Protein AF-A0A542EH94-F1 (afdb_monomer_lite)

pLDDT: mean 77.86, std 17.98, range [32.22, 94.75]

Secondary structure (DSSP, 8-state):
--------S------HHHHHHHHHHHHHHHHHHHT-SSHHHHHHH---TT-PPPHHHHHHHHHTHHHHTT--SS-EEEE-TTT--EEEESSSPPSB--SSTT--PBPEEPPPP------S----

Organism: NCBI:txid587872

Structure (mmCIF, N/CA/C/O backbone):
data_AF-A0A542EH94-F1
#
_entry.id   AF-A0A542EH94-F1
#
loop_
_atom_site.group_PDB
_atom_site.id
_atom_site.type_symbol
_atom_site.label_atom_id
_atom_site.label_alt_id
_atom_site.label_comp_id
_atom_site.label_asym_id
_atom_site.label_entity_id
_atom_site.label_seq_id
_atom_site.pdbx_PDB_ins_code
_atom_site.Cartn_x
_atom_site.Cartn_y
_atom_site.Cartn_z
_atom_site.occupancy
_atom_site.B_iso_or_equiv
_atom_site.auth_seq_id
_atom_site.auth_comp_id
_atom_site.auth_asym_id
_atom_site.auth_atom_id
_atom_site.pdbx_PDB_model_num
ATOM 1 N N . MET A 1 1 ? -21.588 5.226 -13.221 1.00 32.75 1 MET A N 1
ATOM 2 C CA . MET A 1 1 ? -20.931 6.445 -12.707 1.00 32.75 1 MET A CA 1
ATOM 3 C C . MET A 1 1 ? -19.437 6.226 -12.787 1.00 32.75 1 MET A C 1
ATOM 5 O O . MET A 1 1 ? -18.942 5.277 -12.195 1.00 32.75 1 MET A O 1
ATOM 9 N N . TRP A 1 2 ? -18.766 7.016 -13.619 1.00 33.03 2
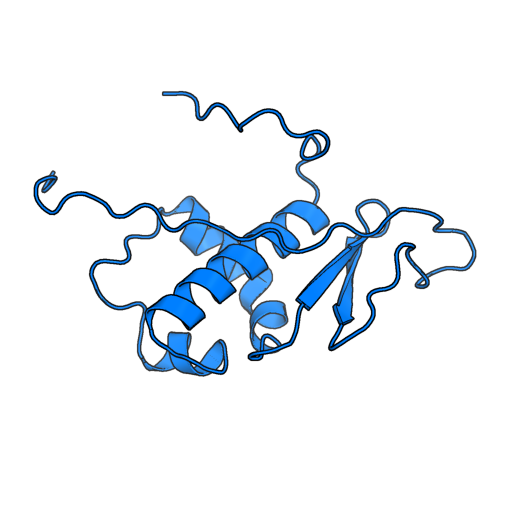 TRP A N 1
ATOM 10 C CA . TRP A 1 2 ? -17.336 6.918 -13.890 1.00 33.03 2 TRP A CA 1
ATOM 11 C C . TRP A 1 2 ? -16.579 7.730 -12.835 1.00 33.03 2 TRP A C 1
ATOM 13 O O . TRP A 1 2 ? -16.952 8.865 -12.558 1.00 33.03 2 TRP A O 1
ATOM 23 N N . PHE A 1 3 ? -15.555 7.138 -12.221 1.00 40.53 3 PHE A N 1
ATOM 24 C CA . PHE A 1 3 ? -14.583 7.884 -11.426 1.00 40.53 3 PHE A CA 1
ATOM 25 C C . PHE A 1 3 ? -13.659 8.615 -12.401 1.00 40.53 3 PHE A C 1
ATOM 27 O O . PHE A 1 3 ? -12.970 7.963 -13.181 1.00 40.53 3 PHE A O 1
ATOM 34 N N . GLU A 1 4 ? -13.643 9.945 -12.361 1.00 32.22 4 GLU A N 1
ATOM 35 C CA . GLU A 1 4 ? -12.616 10.746 -13.026 1.00 32.22 4 GLU A CA 1
ATOM 36 C C . GLU A 1 4 ? -11.397 10.846 -12.095 1.00 32.22 4 GLU A C 1
ATOM 38 O O . GLU A 1 4 ? -11.464 11.514 -11.056 1.00 32.22 4 GLU A O 1
ATOM 43 N N . PRO A 1 5 ? -10.279 10.161 -12.400 1.00 40.53 5 PRO A N 1
ATOM 44 C CA . PRO A 1 5 ? -9.039 10.378 -11.681 1.00 40.53 5 PRO A CA 1
ATOM 45 C C . PRO A 1 5 ? -8.545 11.790 -11.994 1.00 40.53 5 PRO A C 1
ATOM 47 O O . PRO A 1 5 ? -8.342 12.159 -13.150 1.00 40.53 5 PRO A O 1
ATOM 50 N N . ASN A 1 6 ? -8.364 12.579 -10.939 1.00 36.78 6 ASN A N 1
ATOM 51 C CA . ASN A 1 6 ? -7.781 13.910 -11.007 1.00 36.78 6 ASN A CA 1
ATOM 52 C C . ASN A 1 6 ? -6.447 13.824 -11.768 1.00 36.78 6 ASN A C 1
ATOM 54 O O . ASN A 1 6 ? -5.553 13.065 -11.383 1.00 36.78 6 ASN A O 1
ATOM 58 N N . ALA A 1 7 ? -6.374 14.544 -12.886 1.00 39.06 7 ALA A N 1
ATOM 59 C CA . ALA A 1 7 ? -5.310 14.486 -13.872 1.00 39.06 7 ALA A CA 1
ATOM 60 C C . ALA A 1 7 ? -4.019 15.123 -13.336 1.00 39.06 7 ALA A C 1
ATOM 62 O O . ALA A 1 7 ? -3.642 16.221 -13.734 1.00 39.06 7 ALA A O 1
ATOM 63 N N . ASP A 1 8 ? -3.322 14.407 -12.457 1.00 36.53 8 ASP A N 1
ATOM 64 C CA . ASP A 1 8 ? -1.897 14.611 -12.228 1.00 36.53 8 ASP A CA 1
ATOM 65 C C . ASP A 1 8 ? -1.137 13.409 -12.800 1.00 36.53 8 ASP A C 1
ATOM 67 O O . ASP A 1 8 ? -1.455 12.242 -12.562 1.00 36.53 8 ASP A O 1
ATOM 71 N N . LYS A 1 9 ? -0.213 13.710 -13.706 1.00 43.34 9 LYS A N 1
ATOM 72 C CA . LYS A 1 9 ? 0.309 12.797 -14.726 1.00 43.34 9 LYS A CA 1
ATOM 73 C C . LYS A 1 9 ? 0.958 11.546 -14.107 1.00 43.34 9 LYS A C 1
ATOM 75 O O . LYS A 1 9 ? 1.850 11.665 -13.271 1.00 43.34 9 LYS A O 1
ATOM 80 N N . ARG A 1 10 ? 0.615 10.379 -14.685 1.00 42.88 10 ARG A N 1
ATOM 81 C CA . ARG A 1 10 ? 1.201 9.018 -14.543 1.00 42.88 10 ARG A CA 1
ATOM 82 C C . ARG A 1 10 ? 0.502 8.040 -13.582 1.00 42.88 10 ARG A C 1
ATOM 84 O O . ARG A 1 10 ? 1.155 7.443 -12.736 1.00 42.88 10 ARG A O 1
ATOM 91 N N . VAL A 1 11 ? -0.781 7.748 -13.787 1.00 44.78 11 VAL A N 1
ATOM 92 C CA . VAL A 1 11 ? -1.358 6.457 -13.346 1.00 44.78 11 VAL A CA 1
ATOM 93 C C . VAL A 1 11 ? -2.245 5.913 -14.466 1.00 44.78 11 VAL A C 1
ATOM 95 O O . VAL A 1 11 ? -3.463 5.913 -14.381 1.00 44.78 11 VAL A O 1
ATOM 98 N N . GLY A 1 12 ? -1.615 5.560 -15.588 1.00 42.47 12 GLY A N 1
ATOM 99 C CA . GLY A 1 12 ? -2.290 5.087 -16.802 1.00 42.47 12 GLY A CA 1
ATOM 100 C C . GLY A 1 12 ? -1.971 3.642 -17.174 1.00 42.47 12 GLY A C 1
ATOM 101 O O . GLY A 1 12 ? -2.135 3.281 -18.332 1.00 42.47 12 GLY A O 1
ATOM 102 N N . VAL A 1 13 ? -1.474 2.824 -16.242 1.00 52.28 13 VAL A N 1
ATOM 103 C CA . VAL A 1 13 ? -1.244 1.398 -16.505 1.00 52.28 13 VAL A CA 1
ATOM 104 C C . VAL A 1 13 ? -1.674 0.602 -15.278 1.00 52.28 13 VAL A C 1
ATOM 106 O O . VAL A 1 13 ? -1.063 0.735 -14.215 1.00 52.28 13 VAL A O 1
ATOM 109 N N . ASP A 1 14 ? -2.727 -0.204 -15.433 1.00 64.75 14 ASP A N 1
ATOM 110 C CA . ASP A 1 14 ? -3.186 -1.221 -14.475 1.00 64.75 14 ASP A CA 1
ATOM 111 C C . ASP A 1 14 ? -2.151 -2.355 -14.381 1.00 64.75 14 ASP A C 1
ATOM 113 O O . ASP A 1 14 ? -2.353 -3.487 -14.810 1.00 64.75 14 ASP A O 1
ATOM 117 N N . THR A 1 15 ? -0.954 -2.002 -13.921 1.00 82.56 15 THR A N 1
ATOM 118 C CA . THR A 1 15 ? 0.114 -2.953 -13.628 1.00 82.56 15 THR A CA 1
ATOM 119 C C . THR A 1 15 ? -0.072 -3.496 -12.224 1.00 82.56 15 THR A C 1
ATOM 121 O O . THR A 1 15 ? -0.542 -2.788 -11.330 1.00 82.56 15 THR A O 1
ATOM 124 N N . ASP A 1 16 ? 0.406 -4.715 -11.994 1.00 86.25 16 ASP A N 1
ATOM 125 C CA . ASP A 1 16 ? 0.522 -5.282 -10.648 1.00 86.25 16 ASP A CA 1
ATOM 126 C C . ASP A 1 16 ? 1.268 -4.331 -9.688 1.00 86.25 16 ASP A C 1
ATOM 128 O O . ASP A 1 16 ? 0.857 -4.119 -8.551 1.00 86.25 16 ASP A O 1
ATOM 132 N N . ALA A 1 17 ? 2.286 -3.623 -10.190 1.00 87.50 17 ALA A N 1
ATOM 133 C CA . ALA A 1 17 ? 2.997 -2.587 -9.446 1.00 87.50 17 ALA A CA 1
ATOM 134 C C . ALA A 1 17 ? 2.085 -1.430 -8.991 1.00 87.50 17 ALA A C 1
ATOM 136 O O . ALA A 1 17 ? 2.156 -0.998 -7.838 1.00 87.50 17 ALA A O 1
ATOM 137 N N . ALA A 1 18 ? 1.222 -0.921 -9.875 1.00 86.50 18 ALA A N 1
ATOM 138 C CA . ALA A 1 18 ? 0.264 0.129 -9.534 1.00 86.50 18 ALA A CA 1
ATOM 139 C C . ALA A 1 18 ? -0.798 -0.370 -8.541 1.00 86.50 18 ALA A C 1
ATOM 141 O O . ALA A 1 18 ? -1.157 0.357 -7.608 1.00 86.50 18 ALA A O 1
ATOM 142 N N . ARG A 1 19 ? -1.252 -1.620 -8.691 1.00 90.00 19 ARG A N 1
ATOM 143 C CA . ARG A 1 19 ? -2.197 -2.274 -7.775 1.00 90.00 19 ARG A CA 1
ATOM 144 C C . ARG A 1 19 ? -1.599 -2.447 -6.384 1.00 90.00 19 ARG A C 1
ATOM 146 O O . ARG A 1 19 ? -2.195 -1.975 -5.419 1.00 90.00 19 ARG A O 1
ATOM 153 N N . LEU A 1 20 ? -0.375 -2.963 -6.282 1.00 91.75 20 LEU A N 1
ATOM 154 C CA . LEU A 1 20 ? 0.344 -3.111 -5.017 1.00 91.75 20 LEU A CA 1
ATOM 155 C C . LEU A 1 20 ? 0.545 -1.766 -4.310 1.00 91.75 20 LEU A C 1
ATOM 157 O O . LEU A 1 20 ? 0.322 -1.638 -3.103 1.00 91.75 20 LEU A O 1
ATOM 161 N N . VAL A 1 21 ? 0.966 -0.740 -5.050 1.00 91.25 21 VAL A N 1
ATOM 162 C CA . VAL A 1 21 ? 1.172 0.600 -4.491 1.00 91.25 21 VAL A CA 1
ATOM 163 C C . VAL A 1 21 ? -0.150 1.201 -4.000 1.00 91.25 21 VAL A C 1
ATOM 165 O O . VAL A 1 21 ? -0.180 1.805 -2.923 1.00 91.25 21 VAL A O 1
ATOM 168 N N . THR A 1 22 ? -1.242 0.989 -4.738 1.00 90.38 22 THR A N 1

---*---

- Exercise -
All that is wanted is a faithful reproduction of the line above with "pLDDT: mean 77.86, std", the line with "Structure (mmCIF, N/CA/C/O", and every line in between.

- Solution below -
pLDDT: mean 77.86, std 17.98, range [32.22, 94.75]

Secondary structure (DSSP, 8-state):
--------S------HHHHHHHHHHHHHHHHHHHT-SSHHHHHHH---TT-PPPHHHHHHHHHTHHHHTT--SS-EEEE-TTT--EEEESSSPPSB--SSTT--PBPEEPPPP------S----

Organism: NCBI:txid587872

Structure (mmCIF, N/CA/C/O backbone):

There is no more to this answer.